Like if I want to look good in a family photo, I'll stand next to my fattest relative, right? This is what the Bengals did. They found the fattest relative as Will Levis. 10 turnovers in that game. Not all Will Levis, although it seemed like it. He's disgusting. He's gross.
He's number two for me. Well, did you see Titans-Bengals today? It was the first game with 10 turnovers and 20 plus penalties since 2006. Wow. 18 years since we've had that kind of incompetence. And you could feel it. If you had multiple TVs and that was one of the games, you could feel the incompetence. So he had three interceptions and a pick six.
as one of the three, which maybe we call the Levis from now on. He would have had more.
They took him out. They shouldn't have taken him out. They should have punished him further for that.
Yeah, they should have explained to Brian Callahan the full DeLome and how important that is. What was that? Five picks, including a pick six, was the full DeLome. Yeah, go for the record. He's bad, but that's one of those things where we knew he was bad last year. My fault.
My fault.
No, no. But I'm saying the Titans, they get rid of Rabel. They're bringing this new coach. The GM wins this power struggle because Will Levis is his guy, new coach, and now they need a QB. Congrats. Um, can I have Boyle and DeVito as a combo for my next pick? Sure. A dual entry. Sure. Yeah.
You could have, I couldn't at one point they changed QBs and I just couldn't tell the difference on my, cause I had, they were on a TV that had no sound. I had no idea that DeVito even left to the concussion. Impossible to say. DeVito does this after every play.
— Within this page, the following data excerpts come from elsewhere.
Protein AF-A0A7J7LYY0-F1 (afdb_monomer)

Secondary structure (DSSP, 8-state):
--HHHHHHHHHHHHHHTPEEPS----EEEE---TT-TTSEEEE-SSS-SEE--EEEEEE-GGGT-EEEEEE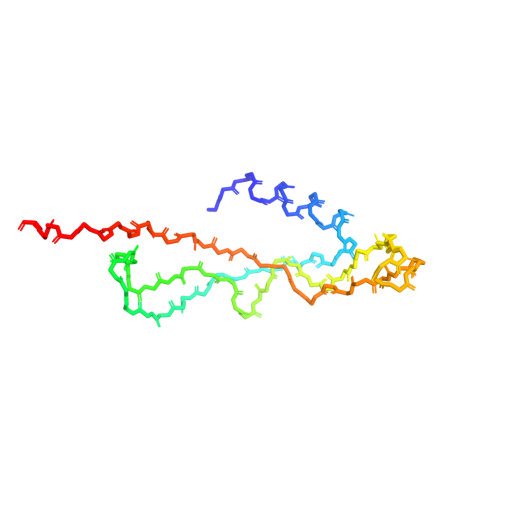--EE--BPPPPPP---SS--

Structure (mmCIF, N/CA/C/O backbone):
data_AF-A0A7J7LYY0-F1
#
_entry.id   AF-A0A7J7LYY0-F1
#
loop_
_atom_site.group_PDB
_atom_site.id
_atom_site.type_symbol
_atom_site.label_atom_id
_atom_site.label_alt_id
_atom_site.label_comp_id
_atom_site.label_asym_id
_atom_site.label_entity_id
_atom_site.label_seq_id
_atom_site.pdbx_PDB_ins_code
_atom_site.Cartn_x
_atom_site.Cartn_y
_atom_site.Cartn_z
_atom_site.occupancy
_atom_site.B_iso_or_equiv
_atom_site.auth_seq_id
_atom_site.auth_comp_id
_atom_site.auth_asym_id
_atom_site.auth_atom_id
_atom_site.pdbx_PDB_model_num
ATOM 1 N N . MET A 1 1 ? -15.251 3.818 9.096 1.00 64.75 1 MET A N 1
ATOM 2 C CA . MET A 1 1 ? -14.507 3.596 7.835 1.00 64.75 1 MET A CA 1
ATOM 3 C C . MET A 1 1 ? -15.393 4.026 6.675 1.00 64.75 1 MET A C 1
ATOM 5 O O . MET A 1 1 ? -16.587 3.769 6.734 1.00 64.75 1 MET A O 1
ATOM 9 N N . ASN A 1 2 ? -14.856 4.741 5.685 1.00 80.50 2 ASN A N 1
ATOM 10 C CA . ASN A 1 2 ? -15.630 5.262 4.552 1.00 80.50 2 ASN A CA 1
ATOM 11 C C . ASN A 1 2 ? -15.885 4.138 3.526 1.00 80.50 2 ASN A C 1
ATOM 13 O O . ASN A 1 2 ? -14.950 3.441 3.145 1.00 80.50 2 ASN A O 1
ATOM 17 N N . SER A 1 3 ? -17.127 3.950 3.070 1.00 83.44 3 SER A N 1
ATOM 18 C CA . SER A 1 3 ? -17.487 2.899 2.102 1.00 83.44 3 SER A CA 1
ATOM 19 C C . SER A 1 3 ? -16.766 3.045 0.760 1.00 83.44 3 SER A C 1
ATOM 21 O O . SER A 1 3 ? -16.438 2.045 0.122 1.00 83.44 3 SER A O 1
ATOM 23 N N . LYS A 1 4 ? -16.434 4.278 0.359 1.00 88.50 4 LYS A N 1
ATOM 24 C CA . LYS A 1 4 ? -15.703 4.549 -0.883 1.00 88.50 4 LYS A CA 1
ATOM 25 C C . LYS A 1 4 ? -14.297 3.956 -0.878 1.00 88.50 4 LYS A C 1
ATOM 27 O O . LYS A 1 4 ? -13.776 3.588 -1.926 1.00 88.50 4 LYS A O 1
ATOM 32 N N . VAL A 1 5 ? -13.705 3.827 0.306 1.00 82.00 5 VAL A N 1
ATOM 33 C CA . VAL A 1 5 ? -12.372 3.253 0.486 1.00 82.00 5 VAL A CA 1
ATOM 34 C C . VAL A 1 5 ? -12.366 1.776 0.091 1.00 82.00 5 VAL A C 1
ATOM 36 O O . VAL A 1 5 ? -11.472 1.350 -0.628 1.00 82.00 5 VAL A O 1
ATOM 39 N N . ILE A 1 6 ? -13.403 1.015 0.456 1.00 82.56 6 ILE A N 1
ATOM 40 C CA . ILE A 1 6 ? -13.547 -0.389 0.035 1.00 82.56 6 ILE A CA 1
ATOM 41 C C . ILE A 1 6 ? -13.633 -0.496 -1.494 1.00 82.56 6 ILE A C 1
ATOM 43 O O . ILE A 1 6 ? -12.947 -1.320 -2.095 1.00 82.56 6 ILE A O 1
ATOM 47 N N . GLU A 1 7 ? -14.446 0.349 -2.136 1.00 89.81 7 G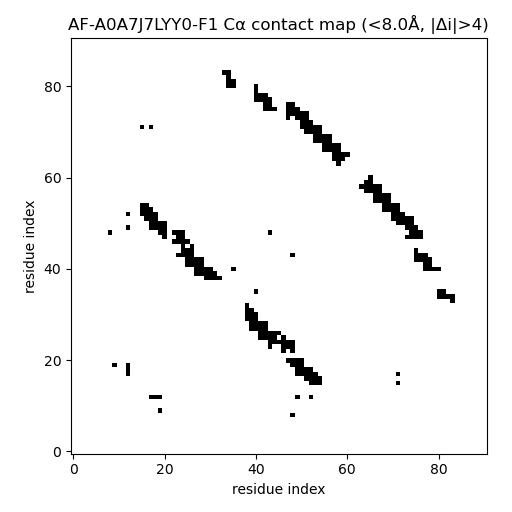LU A N 1
ATOM 48 C CA . GLU A 1 7 ? -14.605 0.342 -3.597 1.00 89.81 7 GLU A CA 1
ATOM 49 C C . GLU A 1 7 ? -13.273 0.615 -4.311 1.00 89.81 7 GLU A C 1
ATOM 51 O O . GLU A 1 7 ? -12.913 -0.086 -5.259 1.00 89.81 7 GLU A O 1
ATOM 56 N N . LEU A 1 8 ? -12.526 1.620 -3.844 1.00 89.62 8 LEU A N 1
ATOM 57 C CA . LEU A 1 8 ? -11.223 1.971 -4.406 1.00 89.62 8 LEU A CA 1
ATOM 58 C C . LEU A 1 8 ? -10.203 0.851 -4.209 1.00 89.62 8 LEU A C 1
ATOM 60 O O . LEU A 1 8 ? -9.473 0.540 -5.144 1.00 89.62 8 LEU A O 1
ATOM 64 N N . THR A 1 9 ? -10.203 0.191 -3.053 1.00 86.94 9 THR A N 1
ATOM 65 C CA . THR A 1 9 ? -9.338 -0.963 -2.795 1.00 86.94 9 THR A CA 1
ATOM 66 C C . THR A 1 9 ? -9.602 -2.107 -3.774 1.00 86.94 9 THR A C 1
ATOM 68 O O . THR A 1 9 ? -8.655 -2.683 -4.305 1.00 86.94 9 THR A O 1
ATOM 71 N N . VAL A 1 10 ? -10.866 -2.433 -4.067 1.00 89.50 10 VAL A N 1
ATOM 72 C CA . VAL A 1 10 ? -11.193 -3.494 -5.039 1.00 89.50 10 VAL A CA 1
ATOM 73 C C . VAL A 1 10 ? -10.706 -3.123 -6.441 1.00 89.50 10 VAL A C 1
ATOM 75 O O . VAL A 1 10 ? -10.115 -3.960 -7.126 1.00 89.50 10 VAL A O 1
ATOM 78 N N . LYS A 1 11 ? -10.890 -1.864 -6.861 1.00 92.44 11 LYS A N 1
ATOM 79 C CA . LYS A 1 11 ? -10.369 -1.375 -8.149 1.00 92.44 11 LYS A CA 1
ATOM 80 C C . LYS A 1 11 ? -8.847 -1.441 -8.204 1.00 92.44 11 LYS A C 1
ATOM 82 O O . LYS A 1 11 ? -8.296 -1.912 -9.192 1.00 92.44 11 LYS A O 1
ATOM 87 N N . LEU A 1 12 ? -8.184 -1.012 -7.135 1.00 90.00 12 LEU A N 1
ATOM 88 C CA . LEU A 1 12 ? -6.732 -1.017 -7.023 1.00 90.00 12 LEU A CA 1
ATOM 89 C C . LEU A 1 12 ? -6.179 -2.445 -7.076 1.00 90.00 12 LEU A C 1
ATOM 91 O O . LEU A 1 12 ? -5.214 -2.698 -7.788 1.00 90.00 12 LEU A O 1
ATOM 95 N N . ARG A 1 13 ? -6.845 -3.396 -6.411 1.00 89.81 13 ARG A N 1
ATOM 96 C CA . ARG A 1 13 ? -6.513 -4.823 -6.486 1.00 89.81 13 ARG A CA 1
ATOM 97 C C . ARG A 1 13 ? -6.537 -5.342 -7.922 1.00 89.81 13 ARG A C 1
ATOM 99 O O . ARG A 1 13 ? -5.594 -6.002 -8.347 1.00 89.81 13 ARG A O 1
ATOM 106 N N . LEU A 1 14 ? -7.599 -5.040 -8.667 1.00 91.69 14 LEU A N 1
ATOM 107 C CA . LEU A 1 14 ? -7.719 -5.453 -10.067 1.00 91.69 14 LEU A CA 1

That's how you know the difference. All right. Who's your next one? All right. You have a dual entry there. Yeah, that's fine. That's fine. Some good ones. You know what? I know there's some lesser experienced guys. I should probably go with Mac Jones. Just like when I had him on my board, of course, how could he not?
And, you know, I guess when you have coach middle seat, like everything's going to look bad anyway. But Mac Jones still making rookie mistakes. And I think we saw the same play. They were driving. It was like third and I was like second and second. Right, right, right. And he rolled right. And he had time. He had like everybody beat. He wasn't going to make it to the end zone.
But he did not have to step out of bounds. And he sure as hell did. He could have flung it into the third row and it would have been fine. And it's like, oh, man, I have money on that guy, too. This is awful. Why are they even playing the early games? Yeah, a little. I always bet against the Jets.
No, you understood how bad it was because he was rolling out and he was four yards behind the line of scrimmage. Right. And the guys were coming and he was going to do the Zach Wilson where he's just going to chuck it out of bounds. And instead he did like the stutter step out of bounds and then seemed like he talked shit to one of the defensive linemen.
And it was just like, you lost four yards for literally no reason. There was no reason to lose four yards in that play that any of us could think of. But it's funny, like, having watched him as he... I swear he was really solid as a rookie.
Does that scare you a little bit? Because you praise your guy, Drake May, and everything.
It's not even... It's like comparing a Ferrari to, like, a Cherokee.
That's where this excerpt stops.